We were lucky that although the 2009 swine flu outbreak was big, it was a mild strain. At the moment, I’m working to harness pathogen sequence data and combine it with other data, such as trade and travel patterns, so we can stay one step ahead of the next big outbreak. It will also enable us to potentially start predicting how viruses might evolve in the future so that we can then choose appropriate drugs or vaccines to prevent viruses developing into super-virulent strains.

Signal processing was a very male-dominated field – at times I was the only woman in a team of 50 – but it was never a problem. At the Roslin Institute there’s an equal split of men and women, and that’s the case at every level, which is great.

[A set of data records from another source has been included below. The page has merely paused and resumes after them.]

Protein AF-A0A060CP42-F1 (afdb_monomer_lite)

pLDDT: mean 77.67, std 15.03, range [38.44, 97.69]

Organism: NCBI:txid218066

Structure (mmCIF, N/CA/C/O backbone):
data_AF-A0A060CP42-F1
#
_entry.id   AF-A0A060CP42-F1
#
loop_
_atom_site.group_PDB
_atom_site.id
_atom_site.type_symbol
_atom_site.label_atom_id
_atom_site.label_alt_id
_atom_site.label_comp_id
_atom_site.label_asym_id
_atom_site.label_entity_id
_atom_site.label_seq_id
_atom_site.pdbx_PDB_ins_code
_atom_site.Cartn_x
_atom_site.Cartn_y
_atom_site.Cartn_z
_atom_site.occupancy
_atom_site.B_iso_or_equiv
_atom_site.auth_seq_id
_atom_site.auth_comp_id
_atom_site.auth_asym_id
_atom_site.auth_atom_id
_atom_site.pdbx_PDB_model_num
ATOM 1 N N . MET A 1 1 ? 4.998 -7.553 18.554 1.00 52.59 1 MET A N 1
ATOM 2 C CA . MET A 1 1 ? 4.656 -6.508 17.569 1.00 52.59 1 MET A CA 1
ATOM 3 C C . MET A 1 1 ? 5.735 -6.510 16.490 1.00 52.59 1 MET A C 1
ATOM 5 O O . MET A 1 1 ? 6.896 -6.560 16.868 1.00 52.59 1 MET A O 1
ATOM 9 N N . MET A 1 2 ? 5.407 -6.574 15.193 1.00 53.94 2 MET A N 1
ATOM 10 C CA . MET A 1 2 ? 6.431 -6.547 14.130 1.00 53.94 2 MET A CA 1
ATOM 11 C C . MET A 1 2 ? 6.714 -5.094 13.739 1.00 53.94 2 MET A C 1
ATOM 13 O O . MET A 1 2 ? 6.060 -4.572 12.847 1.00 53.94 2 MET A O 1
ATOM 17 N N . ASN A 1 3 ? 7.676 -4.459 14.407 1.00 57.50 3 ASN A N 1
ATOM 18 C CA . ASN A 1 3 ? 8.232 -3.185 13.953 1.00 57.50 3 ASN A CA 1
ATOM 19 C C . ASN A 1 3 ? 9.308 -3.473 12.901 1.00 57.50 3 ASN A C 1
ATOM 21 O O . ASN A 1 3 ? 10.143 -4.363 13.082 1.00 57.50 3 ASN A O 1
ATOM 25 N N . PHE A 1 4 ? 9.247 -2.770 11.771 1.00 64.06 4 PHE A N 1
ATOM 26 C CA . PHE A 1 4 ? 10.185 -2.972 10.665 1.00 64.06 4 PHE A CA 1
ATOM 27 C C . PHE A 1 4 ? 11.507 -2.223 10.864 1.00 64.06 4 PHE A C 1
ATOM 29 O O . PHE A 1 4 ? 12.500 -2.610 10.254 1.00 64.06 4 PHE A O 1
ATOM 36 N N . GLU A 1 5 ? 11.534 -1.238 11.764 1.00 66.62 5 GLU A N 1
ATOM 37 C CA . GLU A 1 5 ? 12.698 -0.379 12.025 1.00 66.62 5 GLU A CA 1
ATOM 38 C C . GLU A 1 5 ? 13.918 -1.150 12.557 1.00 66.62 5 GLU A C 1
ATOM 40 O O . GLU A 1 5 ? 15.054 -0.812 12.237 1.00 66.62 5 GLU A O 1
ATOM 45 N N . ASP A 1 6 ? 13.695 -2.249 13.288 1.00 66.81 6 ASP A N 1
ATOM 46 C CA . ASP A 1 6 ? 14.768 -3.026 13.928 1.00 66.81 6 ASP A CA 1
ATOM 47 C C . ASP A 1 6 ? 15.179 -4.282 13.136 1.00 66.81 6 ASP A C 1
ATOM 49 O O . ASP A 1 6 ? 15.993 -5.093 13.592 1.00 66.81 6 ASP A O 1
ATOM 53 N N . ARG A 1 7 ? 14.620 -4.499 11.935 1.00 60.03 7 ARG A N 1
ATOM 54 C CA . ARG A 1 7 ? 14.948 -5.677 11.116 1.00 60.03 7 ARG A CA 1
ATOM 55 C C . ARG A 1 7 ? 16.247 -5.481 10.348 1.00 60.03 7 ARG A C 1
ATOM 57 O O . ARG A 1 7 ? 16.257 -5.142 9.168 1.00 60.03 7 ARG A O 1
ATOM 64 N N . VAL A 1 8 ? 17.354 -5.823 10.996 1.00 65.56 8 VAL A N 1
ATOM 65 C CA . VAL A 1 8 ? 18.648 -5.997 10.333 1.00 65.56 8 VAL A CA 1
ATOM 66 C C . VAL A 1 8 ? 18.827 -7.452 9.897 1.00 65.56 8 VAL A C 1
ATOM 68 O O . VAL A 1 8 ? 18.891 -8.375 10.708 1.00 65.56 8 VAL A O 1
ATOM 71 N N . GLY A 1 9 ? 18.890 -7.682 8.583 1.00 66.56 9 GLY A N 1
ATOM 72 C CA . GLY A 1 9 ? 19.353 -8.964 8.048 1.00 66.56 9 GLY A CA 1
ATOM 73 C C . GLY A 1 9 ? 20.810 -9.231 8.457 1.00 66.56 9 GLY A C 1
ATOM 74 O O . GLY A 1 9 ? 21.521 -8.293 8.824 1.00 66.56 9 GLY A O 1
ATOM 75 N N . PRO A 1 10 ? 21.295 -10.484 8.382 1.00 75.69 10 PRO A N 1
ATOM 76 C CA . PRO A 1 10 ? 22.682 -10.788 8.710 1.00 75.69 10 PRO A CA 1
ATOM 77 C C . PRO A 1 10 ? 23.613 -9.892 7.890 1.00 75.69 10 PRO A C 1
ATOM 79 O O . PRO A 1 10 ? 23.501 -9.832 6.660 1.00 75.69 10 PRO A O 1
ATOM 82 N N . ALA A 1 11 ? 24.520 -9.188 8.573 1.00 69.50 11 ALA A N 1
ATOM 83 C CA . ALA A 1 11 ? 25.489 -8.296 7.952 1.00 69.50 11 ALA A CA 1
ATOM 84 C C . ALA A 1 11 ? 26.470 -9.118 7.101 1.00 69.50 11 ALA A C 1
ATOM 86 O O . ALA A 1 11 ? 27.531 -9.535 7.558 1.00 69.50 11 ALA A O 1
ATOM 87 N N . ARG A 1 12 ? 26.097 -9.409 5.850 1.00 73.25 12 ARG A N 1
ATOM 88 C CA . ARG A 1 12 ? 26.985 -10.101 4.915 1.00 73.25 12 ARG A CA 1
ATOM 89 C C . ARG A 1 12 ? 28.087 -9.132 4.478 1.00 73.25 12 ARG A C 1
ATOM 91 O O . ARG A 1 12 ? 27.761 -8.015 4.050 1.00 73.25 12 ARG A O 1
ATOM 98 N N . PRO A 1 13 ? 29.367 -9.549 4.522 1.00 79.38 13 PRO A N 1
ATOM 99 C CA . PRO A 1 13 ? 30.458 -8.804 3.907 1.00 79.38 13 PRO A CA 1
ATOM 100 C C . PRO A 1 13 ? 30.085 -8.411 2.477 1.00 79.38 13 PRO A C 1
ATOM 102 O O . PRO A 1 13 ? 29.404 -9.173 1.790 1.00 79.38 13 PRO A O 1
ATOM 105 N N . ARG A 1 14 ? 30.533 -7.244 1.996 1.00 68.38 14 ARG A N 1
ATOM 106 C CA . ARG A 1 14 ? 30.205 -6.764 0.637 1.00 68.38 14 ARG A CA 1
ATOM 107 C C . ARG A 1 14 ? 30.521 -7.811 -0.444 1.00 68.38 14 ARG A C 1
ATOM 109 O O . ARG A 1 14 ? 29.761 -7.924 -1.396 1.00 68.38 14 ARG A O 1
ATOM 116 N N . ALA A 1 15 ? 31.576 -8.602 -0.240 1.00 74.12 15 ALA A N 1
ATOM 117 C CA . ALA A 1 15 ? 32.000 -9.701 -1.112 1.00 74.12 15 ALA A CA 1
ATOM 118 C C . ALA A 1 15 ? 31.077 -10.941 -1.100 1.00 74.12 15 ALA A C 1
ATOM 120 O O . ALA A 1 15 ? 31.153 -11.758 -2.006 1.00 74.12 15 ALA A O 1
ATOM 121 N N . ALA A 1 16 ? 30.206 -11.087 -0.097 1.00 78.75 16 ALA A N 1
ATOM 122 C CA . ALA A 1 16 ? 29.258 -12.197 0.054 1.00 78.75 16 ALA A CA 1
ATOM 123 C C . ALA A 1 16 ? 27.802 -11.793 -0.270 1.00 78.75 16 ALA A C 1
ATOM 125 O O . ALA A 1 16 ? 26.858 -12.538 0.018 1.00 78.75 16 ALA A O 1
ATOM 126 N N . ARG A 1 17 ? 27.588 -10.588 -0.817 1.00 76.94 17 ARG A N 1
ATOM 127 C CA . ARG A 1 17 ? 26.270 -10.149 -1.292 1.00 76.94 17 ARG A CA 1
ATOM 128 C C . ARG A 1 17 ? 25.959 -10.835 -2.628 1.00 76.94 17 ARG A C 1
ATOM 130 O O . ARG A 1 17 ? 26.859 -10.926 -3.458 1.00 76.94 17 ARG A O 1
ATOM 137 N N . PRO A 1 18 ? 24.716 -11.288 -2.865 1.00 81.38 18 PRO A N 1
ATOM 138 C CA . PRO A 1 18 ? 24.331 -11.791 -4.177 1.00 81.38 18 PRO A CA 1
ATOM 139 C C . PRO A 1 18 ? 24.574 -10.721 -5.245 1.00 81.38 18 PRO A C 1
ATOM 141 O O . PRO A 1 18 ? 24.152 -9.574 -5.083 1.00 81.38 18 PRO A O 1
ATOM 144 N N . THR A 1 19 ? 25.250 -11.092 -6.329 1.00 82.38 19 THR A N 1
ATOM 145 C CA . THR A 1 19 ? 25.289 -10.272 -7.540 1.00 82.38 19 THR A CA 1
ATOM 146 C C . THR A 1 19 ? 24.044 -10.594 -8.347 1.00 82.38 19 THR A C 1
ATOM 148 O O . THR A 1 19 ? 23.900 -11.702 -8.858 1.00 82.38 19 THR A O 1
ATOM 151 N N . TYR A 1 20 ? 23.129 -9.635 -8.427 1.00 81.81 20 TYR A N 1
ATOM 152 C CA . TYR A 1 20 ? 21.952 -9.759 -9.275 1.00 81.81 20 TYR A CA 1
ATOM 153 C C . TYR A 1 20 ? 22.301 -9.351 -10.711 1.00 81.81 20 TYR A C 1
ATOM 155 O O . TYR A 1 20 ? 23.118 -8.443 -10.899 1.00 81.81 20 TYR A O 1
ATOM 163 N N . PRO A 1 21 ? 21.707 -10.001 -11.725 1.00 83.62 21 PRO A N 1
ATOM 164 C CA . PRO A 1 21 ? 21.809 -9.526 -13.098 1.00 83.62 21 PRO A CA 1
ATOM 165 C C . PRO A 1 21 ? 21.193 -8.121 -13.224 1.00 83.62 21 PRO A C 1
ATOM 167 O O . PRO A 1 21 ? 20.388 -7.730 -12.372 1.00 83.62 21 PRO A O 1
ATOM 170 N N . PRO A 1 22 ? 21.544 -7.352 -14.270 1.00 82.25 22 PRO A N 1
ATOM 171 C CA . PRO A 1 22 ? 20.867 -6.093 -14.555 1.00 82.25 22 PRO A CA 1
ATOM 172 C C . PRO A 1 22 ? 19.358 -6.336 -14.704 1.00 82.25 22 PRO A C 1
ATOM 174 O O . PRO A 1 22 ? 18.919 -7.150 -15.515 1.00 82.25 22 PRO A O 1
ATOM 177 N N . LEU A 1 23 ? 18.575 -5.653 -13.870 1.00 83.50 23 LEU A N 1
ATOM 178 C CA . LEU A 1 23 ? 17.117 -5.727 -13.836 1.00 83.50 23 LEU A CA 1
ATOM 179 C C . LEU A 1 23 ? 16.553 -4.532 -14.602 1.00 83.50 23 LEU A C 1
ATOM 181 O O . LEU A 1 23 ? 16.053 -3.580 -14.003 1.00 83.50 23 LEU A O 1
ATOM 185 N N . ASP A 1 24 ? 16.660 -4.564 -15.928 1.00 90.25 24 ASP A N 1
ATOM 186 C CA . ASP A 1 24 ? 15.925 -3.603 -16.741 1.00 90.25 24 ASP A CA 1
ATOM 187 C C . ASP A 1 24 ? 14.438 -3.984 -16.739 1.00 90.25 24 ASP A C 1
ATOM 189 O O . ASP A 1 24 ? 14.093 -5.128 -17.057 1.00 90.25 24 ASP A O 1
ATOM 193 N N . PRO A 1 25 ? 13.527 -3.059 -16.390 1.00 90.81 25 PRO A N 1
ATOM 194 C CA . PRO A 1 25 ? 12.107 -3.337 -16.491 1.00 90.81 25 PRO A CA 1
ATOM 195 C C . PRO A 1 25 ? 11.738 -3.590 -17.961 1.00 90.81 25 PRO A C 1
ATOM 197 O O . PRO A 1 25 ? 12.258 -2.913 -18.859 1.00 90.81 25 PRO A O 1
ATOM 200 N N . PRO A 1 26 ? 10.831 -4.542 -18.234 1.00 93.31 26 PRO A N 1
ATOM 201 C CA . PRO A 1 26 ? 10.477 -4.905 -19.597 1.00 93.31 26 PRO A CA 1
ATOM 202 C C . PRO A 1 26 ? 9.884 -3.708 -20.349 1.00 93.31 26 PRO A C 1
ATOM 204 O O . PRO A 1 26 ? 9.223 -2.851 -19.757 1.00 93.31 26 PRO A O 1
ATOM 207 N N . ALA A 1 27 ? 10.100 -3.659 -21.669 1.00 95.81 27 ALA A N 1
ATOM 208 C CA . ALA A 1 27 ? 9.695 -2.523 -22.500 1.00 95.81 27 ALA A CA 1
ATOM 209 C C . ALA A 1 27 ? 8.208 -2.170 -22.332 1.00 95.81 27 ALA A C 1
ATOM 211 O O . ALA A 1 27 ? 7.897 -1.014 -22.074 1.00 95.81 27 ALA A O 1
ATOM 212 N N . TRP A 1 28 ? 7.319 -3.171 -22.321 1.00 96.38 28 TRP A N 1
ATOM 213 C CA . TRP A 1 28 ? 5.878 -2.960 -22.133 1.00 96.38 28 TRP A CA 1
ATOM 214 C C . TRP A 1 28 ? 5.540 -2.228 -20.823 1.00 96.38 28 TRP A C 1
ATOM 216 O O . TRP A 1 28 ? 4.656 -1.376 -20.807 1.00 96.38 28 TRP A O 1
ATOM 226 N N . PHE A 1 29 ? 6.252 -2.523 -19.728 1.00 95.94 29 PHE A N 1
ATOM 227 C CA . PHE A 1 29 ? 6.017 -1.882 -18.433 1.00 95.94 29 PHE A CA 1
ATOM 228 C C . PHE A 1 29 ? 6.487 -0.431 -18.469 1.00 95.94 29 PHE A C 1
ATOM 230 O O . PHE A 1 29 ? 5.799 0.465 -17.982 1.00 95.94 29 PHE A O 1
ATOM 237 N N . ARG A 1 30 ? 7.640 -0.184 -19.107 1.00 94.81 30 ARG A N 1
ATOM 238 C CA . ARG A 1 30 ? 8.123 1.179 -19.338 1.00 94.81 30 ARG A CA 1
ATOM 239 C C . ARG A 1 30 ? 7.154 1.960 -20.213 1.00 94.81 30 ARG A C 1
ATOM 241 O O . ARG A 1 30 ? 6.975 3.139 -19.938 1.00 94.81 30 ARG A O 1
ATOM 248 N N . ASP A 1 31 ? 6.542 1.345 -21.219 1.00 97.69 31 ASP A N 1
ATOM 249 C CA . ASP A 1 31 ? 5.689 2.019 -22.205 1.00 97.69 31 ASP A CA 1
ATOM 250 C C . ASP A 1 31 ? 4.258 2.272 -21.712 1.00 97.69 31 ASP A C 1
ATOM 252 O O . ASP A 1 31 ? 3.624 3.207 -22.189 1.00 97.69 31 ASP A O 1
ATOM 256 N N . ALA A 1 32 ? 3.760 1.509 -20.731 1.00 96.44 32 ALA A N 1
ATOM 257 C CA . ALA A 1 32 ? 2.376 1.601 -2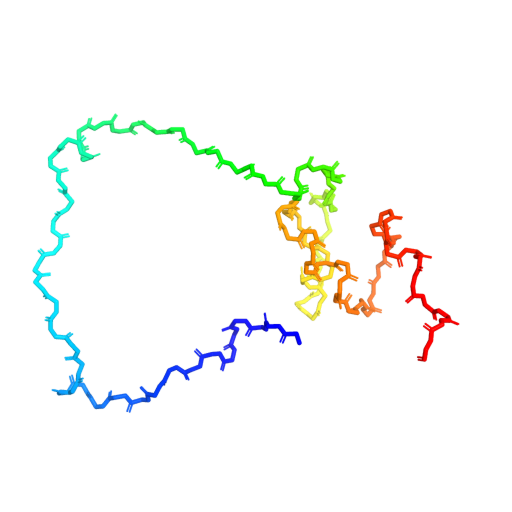0.255 1.00 96.44 32 ALA A CA 1
ATOM 258 C C . ALA A 1 32 ? 2.014 2.952 -19.598 1.00 96.44 32 ALA A C 1
ATOM 260 O O . ALA A 1 32 ? 0.898 3.431 -19.784 1.00 96.44 32 ALA A O 1
ATOM 261 N N . LYS A 1 33 ? 2.943 3.568 -18.845 1.00 94.81 33 LYS A N 1
ATOM 262 C CA . LYS A 1 33 ? 2.853 4.876 -18.130 1.00 94.81 33 LYS A CA 1
ATOM 263 C C . LYS A 1 33 ? 1.713 5.068 -17.113 1.00 94.81 33 LYS A C 1
ATOM 265 O O . LYS A 1 33 ? 1.854 5.905 -16.227 1.00 94.81 33 LYS A O 1
ATOM 270 N N . LEU A 1 34 ? 0.623 4.316 -17.211 1.00 97.19 34 LEU A N 1
ATOM 271 C CA . LEU A 1 34 ? -0.542 4.356 -16.337 1.00 97.19 34 LEU A CA 1
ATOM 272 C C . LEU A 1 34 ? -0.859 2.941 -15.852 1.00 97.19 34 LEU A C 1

One of the good things about tracking infectious diseases is that by their very nature you are working with people all over the world and in different fields. It’s an exciting field to work in.

Computational skills are absolutely key in my line of work. There are now lots of tutorials online where you can download data and start looking at those computational problems. But children can get started with coding, too – from the age of 10, I would program maze games on the computer that my sister and I would then play.